Los jefes militares que habían restablecido la Constitución de 1812 llegaron a Cádiz, la cuna de aquel histórico texto, el 4 de abril. El 27 tuvo lugar el juramento. El Constitucional de Madrid dejaba esta reseña:

A las once de la mañana se tuvo en esta ciudad la noticia de que por la tarde entraba el héroe don Rafael del Riego, jefe de la primera división del ejército Nacional. Aunque el tiempo era corto, se hicieron sin embargo algunos preparativos para recibir a este patriota, que de tanta gloria se ha cubierto, tantas fatigas militares ha sufrido y tantos peligros ha arrostrado por libertar su patria de la esclavitud. Se le tenía preparado una carretela adornada, según lo permitió la premura del tiempo y, cuando llegó a San José, el pueblo, que había salido en excesivo número a esperarlo, no se pudo contener, quitó los caballos, y fue tirando de dicha carretela. A su llegada a la puerta de tierra, una banda de música militar, que estaba igualmente dispuesta, empezó a tocar sonatas marciales, y siguió delante. No puede darse una idea del entusiasmo de que se poseyó este pueblo a vista de la presencia de este héroe: los aplausos y vítores fueron desmedidos; todos los balcones y rejas estaban engalanados con vistosas colgaduras y las bellas gaditanas arrojaban flores y colmaban de aclamaciones al héroe libertador de la patria. De la Puerta de Tierra, lo condujeron a las casas capitulares, a cuyo balcón se asomó y, después de victoreado por el pueblo, dijo entre otras cosas: que no tenía voces para explicar el agradecimiento que tenía al pueblo de Cádiz por el recibimiento que le había hecho y que derramaría la última gota de su sangre por defender a tan heroico pueblo y a toda la nación. En el momento, se iluminaron sus balcones y en seguida toda la ciudad, con la mayor rapidez y magnificencia. Del cabildo lo llevaron por las calles de la Pelota, Cobos, Juan de Andas, Guanteros, San Agustín, San Francisco, Carne y Verónica a la calle Ancha. Allí entró en casa del general Ferraz y, habiéndose asomado al balcón, impuso silencio, y dijo: ¡Viva el heroico pueblo de Cádiz; viva la Constitución de la monarquía española; viva Fernando VII constitucional; viva la religión católica; viva la libertad!
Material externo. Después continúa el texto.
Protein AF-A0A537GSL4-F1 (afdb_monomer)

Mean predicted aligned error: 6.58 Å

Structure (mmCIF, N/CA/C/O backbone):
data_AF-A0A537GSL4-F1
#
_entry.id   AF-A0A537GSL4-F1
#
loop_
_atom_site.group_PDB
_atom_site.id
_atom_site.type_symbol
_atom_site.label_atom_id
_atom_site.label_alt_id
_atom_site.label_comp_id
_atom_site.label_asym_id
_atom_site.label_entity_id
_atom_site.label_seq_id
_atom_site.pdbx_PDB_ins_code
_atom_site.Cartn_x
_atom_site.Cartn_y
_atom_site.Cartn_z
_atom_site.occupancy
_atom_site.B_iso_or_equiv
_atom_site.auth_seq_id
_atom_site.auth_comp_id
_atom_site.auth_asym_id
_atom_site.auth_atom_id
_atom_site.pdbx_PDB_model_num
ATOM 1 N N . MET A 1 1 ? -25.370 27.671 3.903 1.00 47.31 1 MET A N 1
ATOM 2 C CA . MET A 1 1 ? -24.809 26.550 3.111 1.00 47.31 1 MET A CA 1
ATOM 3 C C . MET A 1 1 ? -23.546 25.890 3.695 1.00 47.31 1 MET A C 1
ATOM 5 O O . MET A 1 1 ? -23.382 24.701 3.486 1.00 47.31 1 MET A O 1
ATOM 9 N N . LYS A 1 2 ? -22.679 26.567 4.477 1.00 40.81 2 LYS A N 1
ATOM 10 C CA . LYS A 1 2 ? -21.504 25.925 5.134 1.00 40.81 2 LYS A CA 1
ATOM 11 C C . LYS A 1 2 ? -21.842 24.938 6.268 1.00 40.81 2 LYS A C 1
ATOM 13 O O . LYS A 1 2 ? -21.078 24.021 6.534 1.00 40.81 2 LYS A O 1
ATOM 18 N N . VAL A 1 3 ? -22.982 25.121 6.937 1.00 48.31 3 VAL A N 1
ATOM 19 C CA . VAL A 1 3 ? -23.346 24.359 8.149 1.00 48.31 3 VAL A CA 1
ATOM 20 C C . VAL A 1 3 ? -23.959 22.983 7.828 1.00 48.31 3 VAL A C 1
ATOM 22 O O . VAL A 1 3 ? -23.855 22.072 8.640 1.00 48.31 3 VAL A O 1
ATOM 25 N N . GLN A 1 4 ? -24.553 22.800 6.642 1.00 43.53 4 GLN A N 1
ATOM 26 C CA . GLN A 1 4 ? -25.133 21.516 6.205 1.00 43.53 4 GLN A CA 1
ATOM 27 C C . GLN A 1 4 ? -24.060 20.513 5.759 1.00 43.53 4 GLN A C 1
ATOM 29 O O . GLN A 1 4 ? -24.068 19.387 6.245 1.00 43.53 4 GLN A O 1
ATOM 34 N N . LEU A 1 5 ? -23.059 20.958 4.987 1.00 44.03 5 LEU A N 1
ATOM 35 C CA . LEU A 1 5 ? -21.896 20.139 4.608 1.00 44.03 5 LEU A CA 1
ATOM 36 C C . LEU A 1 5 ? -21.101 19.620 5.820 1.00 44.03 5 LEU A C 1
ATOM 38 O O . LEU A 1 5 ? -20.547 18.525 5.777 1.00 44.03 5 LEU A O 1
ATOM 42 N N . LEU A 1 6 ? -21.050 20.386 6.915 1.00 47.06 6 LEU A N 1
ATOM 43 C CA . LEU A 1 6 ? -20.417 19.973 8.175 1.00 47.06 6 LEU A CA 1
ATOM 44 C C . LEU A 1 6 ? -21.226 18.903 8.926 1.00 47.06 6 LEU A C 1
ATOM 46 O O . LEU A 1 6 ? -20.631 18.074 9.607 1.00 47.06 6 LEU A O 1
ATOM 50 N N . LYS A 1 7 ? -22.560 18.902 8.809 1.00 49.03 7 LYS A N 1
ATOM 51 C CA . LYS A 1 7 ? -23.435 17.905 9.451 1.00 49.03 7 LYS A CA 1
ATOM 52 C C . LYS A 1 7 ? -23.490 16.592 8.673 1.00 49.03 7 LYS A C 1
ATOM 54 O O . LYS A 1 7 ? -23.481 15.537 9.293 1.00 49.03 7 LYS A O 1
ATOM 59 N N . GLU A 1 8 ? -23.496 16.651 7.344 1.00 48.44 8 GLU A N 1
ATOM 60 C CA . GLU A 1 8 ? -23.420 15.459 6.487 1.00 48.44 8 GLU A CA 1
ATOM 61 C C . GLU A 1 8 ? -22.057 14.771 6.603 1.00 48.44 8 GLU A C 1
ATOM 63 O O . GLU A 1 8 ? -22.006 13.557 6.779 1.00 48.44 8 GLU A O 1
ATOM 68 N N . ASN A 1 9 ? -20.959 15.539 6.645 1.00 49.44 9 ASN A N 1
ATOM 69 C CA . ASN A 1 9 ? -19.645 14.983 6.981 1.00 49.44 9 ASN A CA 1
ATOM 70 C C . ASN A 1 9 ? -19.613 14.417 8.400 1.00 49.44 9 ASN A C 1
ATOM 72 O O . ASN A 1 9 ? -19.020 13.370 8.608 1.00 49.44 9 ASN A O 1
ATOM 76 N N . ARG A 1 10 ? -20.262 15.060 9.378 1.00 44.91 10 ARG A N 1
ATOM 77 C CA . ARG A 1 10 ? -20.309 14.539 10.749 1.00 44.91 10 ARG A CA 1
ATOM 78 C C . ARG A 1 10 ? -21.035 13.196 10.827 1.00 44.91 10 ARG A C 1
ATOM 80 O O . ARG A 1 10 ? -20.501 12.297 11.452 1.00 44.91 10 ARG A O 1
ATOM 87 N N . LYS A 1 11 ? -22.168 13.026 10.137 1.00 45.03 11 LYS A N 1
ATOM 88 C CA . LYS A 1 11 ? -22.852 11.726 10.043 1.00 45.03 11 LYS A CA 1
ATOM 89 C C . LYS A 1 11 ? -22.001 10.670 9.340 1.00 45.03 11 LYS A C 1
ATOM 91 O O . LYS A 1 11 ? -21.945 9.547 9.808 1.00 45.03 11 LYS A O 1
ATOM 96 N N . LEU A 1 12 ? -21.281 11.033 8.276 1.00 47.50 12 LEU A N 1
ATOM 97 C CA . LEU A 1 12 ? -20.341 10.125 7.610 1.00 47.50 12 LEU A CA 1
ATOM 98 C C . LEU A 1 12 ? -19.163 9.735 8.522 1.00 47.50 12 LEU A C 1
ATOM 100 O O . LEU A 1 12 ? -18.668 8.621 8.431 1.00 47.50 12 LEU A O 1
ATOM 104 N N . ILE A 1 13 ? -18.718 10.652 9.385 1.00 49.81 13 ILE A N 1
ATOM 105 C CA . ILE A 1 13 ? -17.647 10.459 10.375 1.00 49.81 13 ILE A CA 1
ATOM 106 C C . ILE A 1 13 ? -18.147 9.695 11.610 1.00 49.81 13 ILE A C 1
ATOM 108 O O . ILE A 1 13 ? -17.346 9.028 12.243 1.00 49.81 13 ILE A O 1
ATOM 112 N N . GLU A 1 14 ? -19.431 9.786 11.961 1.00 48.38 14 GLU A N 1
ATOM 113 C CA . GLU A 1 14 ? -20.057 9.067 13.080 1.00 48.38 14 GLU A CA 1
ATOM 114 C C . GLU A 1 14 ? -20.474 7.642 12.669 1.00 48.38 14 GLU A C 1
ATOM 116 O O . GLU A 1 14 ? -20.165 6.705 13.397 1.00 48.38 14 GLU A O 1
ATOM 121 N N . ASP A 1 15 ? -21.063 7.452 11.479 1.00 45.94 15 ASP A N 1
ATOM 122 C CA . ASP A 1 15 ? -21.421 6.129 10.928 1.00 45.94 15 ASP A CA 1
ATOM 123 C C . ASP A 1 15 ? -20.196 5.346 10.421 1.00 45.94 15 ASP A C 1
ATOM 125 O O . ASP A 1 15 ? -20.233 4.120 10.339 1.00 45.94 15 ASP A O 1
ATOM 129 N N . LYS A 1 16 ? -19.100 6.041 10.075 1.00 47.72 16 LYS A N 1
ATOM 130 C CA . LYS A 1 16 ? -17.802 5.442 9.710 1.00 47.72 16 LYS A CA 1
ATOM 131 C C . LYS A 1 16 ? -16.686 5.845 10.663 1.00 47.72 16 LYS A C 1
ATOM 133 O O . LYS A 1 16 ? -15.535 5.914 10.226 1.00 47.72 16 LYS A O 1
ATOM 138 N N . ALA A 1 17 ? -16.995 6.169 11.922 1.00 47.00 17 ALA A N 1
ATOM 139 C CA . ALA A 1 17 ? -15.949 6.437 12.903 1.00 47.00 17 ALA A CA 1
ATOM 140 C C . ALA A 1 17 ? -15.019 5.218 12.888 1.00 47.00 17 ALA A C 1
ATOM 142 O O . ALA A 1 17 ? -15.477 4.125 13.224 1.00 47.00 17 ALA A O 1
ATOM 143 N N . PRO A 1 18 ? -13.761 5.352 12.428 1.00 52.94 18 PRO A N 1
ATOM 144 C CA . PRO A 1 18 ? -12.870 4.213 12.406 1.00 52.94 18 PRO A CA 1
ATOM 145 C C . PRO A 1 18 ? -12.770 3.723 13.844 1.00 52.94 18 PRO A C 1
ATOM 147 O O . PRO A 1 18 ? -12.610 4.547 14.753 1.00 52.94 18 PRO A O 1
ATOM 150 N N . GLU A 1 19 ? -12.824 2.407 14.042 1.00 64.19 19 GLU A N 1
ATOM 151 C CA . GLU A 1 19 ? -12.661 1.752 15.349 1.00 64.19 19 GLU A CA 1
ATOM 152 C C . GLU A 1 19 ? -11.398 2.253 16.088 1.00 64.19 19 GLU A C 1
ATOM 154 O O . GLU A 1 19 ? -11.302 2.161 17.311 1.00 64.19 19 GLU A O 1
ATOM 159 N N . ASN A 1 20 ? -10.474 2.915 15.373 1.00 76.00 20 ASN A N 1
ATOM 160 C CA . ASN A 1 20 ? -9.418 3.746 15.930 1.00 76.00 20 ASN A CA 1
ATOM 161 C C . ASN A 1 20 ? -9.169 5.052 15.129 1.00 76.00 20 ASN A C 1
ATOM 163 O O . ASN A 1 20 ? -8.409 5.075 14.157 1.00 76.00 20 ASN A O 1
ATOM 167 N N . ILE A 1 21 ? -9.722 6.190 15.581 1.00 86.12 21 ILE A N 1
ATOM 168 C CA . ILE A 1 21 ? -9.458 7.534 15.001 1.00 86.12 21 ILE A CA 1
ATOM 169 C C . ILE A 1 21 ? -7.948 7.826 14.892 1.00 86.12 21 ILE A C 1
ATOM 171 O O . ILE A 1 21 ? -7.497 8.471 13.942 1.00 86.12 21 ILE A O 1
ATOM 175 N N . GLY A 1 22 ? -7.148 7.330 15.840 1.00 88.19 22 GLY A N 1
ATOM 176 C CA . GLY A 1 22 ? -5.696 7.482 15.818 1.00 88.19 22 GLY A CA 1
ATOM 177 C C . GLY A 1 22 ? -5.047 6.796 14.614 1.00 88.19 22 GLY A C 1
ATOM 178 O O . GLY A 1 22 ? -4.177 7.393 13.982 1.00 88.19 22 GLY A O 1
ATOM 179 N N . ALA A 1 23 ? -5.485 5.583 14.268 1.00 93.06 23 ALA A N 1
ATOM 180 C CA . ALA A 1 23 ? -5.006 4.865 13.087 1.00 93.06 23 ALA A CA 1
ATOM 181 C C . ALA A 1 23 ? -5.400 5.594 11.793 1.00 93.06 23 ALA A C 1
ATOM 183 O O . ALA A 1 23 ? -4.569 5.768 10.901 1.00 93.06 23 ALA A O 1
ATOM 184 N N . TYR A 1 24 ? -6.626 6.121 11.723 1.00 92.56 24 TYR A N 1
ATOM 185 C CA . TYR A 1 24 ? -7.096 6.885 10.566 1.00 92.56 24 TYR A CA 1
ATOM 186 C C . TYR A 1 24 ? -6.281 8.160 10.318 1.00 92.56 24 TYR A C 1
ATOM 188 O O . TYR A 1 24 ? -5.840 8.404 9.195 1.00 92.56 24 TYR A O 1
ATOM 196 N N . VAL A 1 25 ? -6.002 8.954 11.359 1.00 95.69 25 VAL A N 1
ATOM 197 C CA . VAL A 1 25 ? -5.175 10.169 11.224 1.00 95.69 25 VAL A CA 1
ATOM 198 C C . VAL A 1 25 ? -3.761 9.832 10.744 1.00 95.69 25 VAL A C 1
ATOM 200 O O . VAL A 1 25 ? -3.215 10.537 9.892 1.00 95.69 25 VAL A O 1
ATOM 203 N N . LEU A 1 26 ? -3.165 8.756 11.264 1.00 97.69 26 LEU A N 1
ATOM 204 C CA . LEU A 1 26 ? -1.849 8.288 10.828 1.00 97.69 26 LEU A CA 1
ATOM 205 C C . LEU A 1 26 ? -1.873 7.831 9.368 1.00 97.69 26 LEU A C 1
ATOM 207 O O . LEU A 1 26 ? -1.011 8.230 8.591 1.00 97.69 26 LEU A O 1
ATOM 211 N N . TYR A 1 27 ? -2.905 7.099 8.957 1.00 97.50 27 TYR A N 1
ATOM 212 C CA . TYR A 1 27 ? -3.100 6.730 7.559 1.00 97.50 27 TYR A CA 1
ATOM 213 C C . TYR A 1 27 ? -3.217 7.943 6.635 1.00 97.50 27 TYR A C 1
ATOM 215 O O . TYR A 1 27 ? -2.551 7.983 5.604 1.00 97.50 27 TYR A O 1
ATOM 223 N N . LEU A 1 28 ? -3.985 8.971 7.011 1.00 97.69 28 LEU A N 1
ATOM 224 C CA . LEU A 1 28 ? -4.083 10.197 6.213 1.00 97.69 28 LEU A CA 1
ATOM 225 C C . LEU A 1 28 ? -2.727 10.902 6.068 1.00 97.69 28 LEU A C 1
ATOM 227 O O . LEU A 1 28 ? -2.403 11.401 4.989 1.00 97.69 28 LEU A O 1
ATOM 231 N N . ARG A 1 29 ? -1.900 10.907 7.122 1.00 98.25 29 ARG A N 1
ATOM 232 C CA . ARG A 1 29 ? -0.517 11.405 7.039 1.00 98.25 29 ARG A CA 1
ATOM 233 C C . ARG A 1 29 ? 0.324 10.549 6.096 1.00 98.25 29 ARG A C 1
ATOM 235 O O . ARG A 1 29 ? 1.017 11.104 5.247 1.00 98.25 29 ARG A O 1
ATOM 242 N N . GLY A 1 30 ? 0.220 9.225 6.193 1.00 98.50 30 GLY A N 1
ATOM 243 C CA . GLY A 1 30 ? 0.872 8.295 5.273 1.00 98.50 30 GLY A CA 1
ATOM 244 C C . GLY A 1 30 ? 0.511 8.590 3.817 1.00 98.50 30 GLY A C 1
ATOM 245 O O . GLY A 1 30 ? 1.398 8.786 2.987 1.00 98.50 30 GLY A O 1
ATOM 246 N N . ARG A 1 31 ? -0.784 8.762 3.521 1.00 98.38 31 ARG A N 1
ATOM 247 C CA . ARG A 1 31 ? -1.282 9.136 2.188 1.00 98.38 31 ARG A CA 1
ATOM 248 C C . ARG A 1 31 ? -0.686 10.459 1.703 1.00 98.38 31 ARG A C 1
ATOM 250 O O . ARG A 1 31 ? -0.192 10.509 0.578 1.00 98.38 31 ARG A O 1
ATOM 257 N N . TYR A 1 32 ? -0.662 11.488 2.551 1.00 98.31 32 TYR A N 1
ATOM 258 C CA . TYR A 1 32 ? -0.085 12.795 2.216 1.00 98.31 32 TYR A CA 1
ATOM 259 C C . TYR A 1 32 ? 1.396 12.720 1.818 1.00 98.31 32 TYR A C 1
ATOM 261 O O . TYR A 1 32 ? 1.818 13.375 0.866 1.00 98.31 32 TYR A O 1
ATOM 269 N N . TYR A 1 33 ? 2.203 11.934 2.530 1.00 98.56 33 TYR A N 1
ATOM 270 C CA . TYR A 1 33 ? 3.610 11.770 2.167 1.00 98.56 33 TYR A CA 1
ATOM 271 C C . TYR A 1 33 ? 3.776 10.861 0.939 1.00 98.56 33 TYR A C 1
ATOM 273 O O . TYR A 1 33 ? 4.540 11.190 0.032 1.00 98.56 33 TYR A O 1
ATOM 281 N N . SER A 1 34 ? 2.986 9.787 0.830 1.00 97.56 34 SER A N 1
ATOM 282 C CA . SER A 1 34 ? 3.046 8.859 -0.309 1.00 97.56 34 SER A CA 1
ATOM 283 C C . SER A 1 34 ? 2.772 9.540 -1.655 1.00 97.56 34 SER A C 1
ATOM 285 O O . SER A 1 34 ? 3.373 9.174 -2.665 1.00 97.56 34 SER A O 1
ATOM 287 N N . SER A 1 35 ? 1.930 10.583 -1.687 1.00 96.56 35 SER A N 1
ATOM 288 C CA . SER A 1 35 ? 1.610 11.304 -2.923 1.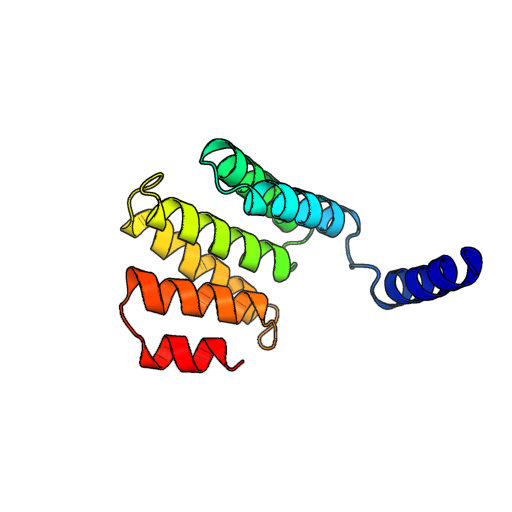00 96.56 35 SER A CA 1
ATOM 289 C C . SER A 1 35 ? 2.779 12.122 -3.475 1.00 96.56 35 SER A C 1
ATOM 291 O O . SER A 1 35 ? 2.752 12.489 -4.645 1.00 96.56 35 SER A O 1
ATOM 293 N N . LYS A 1 36 ? 3.804 12.409 -2.662 1.00 96.56 36 LYS A N 1
ATOM 294 C CA . LYS A 1 36 ? 4.992 13.171 -3.084 1.00 96.56 36 LYS A CA 1
ATOM 295 C C . LYS A 1 36 ? 6.043 12.308 -3.775 1.00 96.56 36 LYS A C 1
ATOM 297 O O . LYS A 1 36 ? 6.789 12.817 -4.603 1.00 96.56 36 LYS A O 1
ATOM 302 N N . ARG A 1 37 ? 6.073 11.007 -3.466 1.00 92.38 37 ARG A N 1
ATOM 303 C CA . ARG A 1 37 ? 6.867 9.969 -4.153 1.00 92.38 37 ARG A CA 1
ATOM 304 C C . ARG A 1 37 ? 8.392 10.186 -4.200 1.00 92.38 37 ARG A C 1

Aunque los serviles de Fernando VII acosaron el nuevo régimen y pretendieron minar el prestigio de su principal protagonista, al constituirse las Cortes de marzo de 1822 Riego ocupó el cargo de presidente del Congreso. A mayor gloria de quien era símbolo de la resurrección liberal, los legisladores rindieron un homenaje al Segundo Batallón del Regimiento de Asturias, con el que Riego había proclamado la Constitución en 1820; poco después, el 7 de abril, declararon marcha militar de ordenanza el Himno de Riego, y en junio ordenaron erigir un monumento en Cabezas de San Juan.

En 1823, cuando se produjo la reacción absolutista de los Cien Mil Hijos de San Luis, Riego fue hecho prisionero en La Carolina (Jaén) y enviado a Madrid. Durante el camino, hubo que evitar en varias oportunidades que fuese linchado por la multitud. Su ejecución en la Plaza de la Cebada, que hoy centra la vida turística y noctámbula del barrio de La Latina, fue toda una moraleja sobre la fragilidad de la gloria y de la popularidad. En El terror en 1824 –uno de los Episodios Nacionales–, Galdós recreó la última suerte de

aquel hombre famoso, el más pequeño de los que aparecen injeridos sin saber cómo en las filas de los grandes, mediano militar y pésimo político, prueba viva de las locuras de la fama y usurpador de una celebridad que habría cuadrado mejor a otros caracteres y nombres condenados hoy al olvido.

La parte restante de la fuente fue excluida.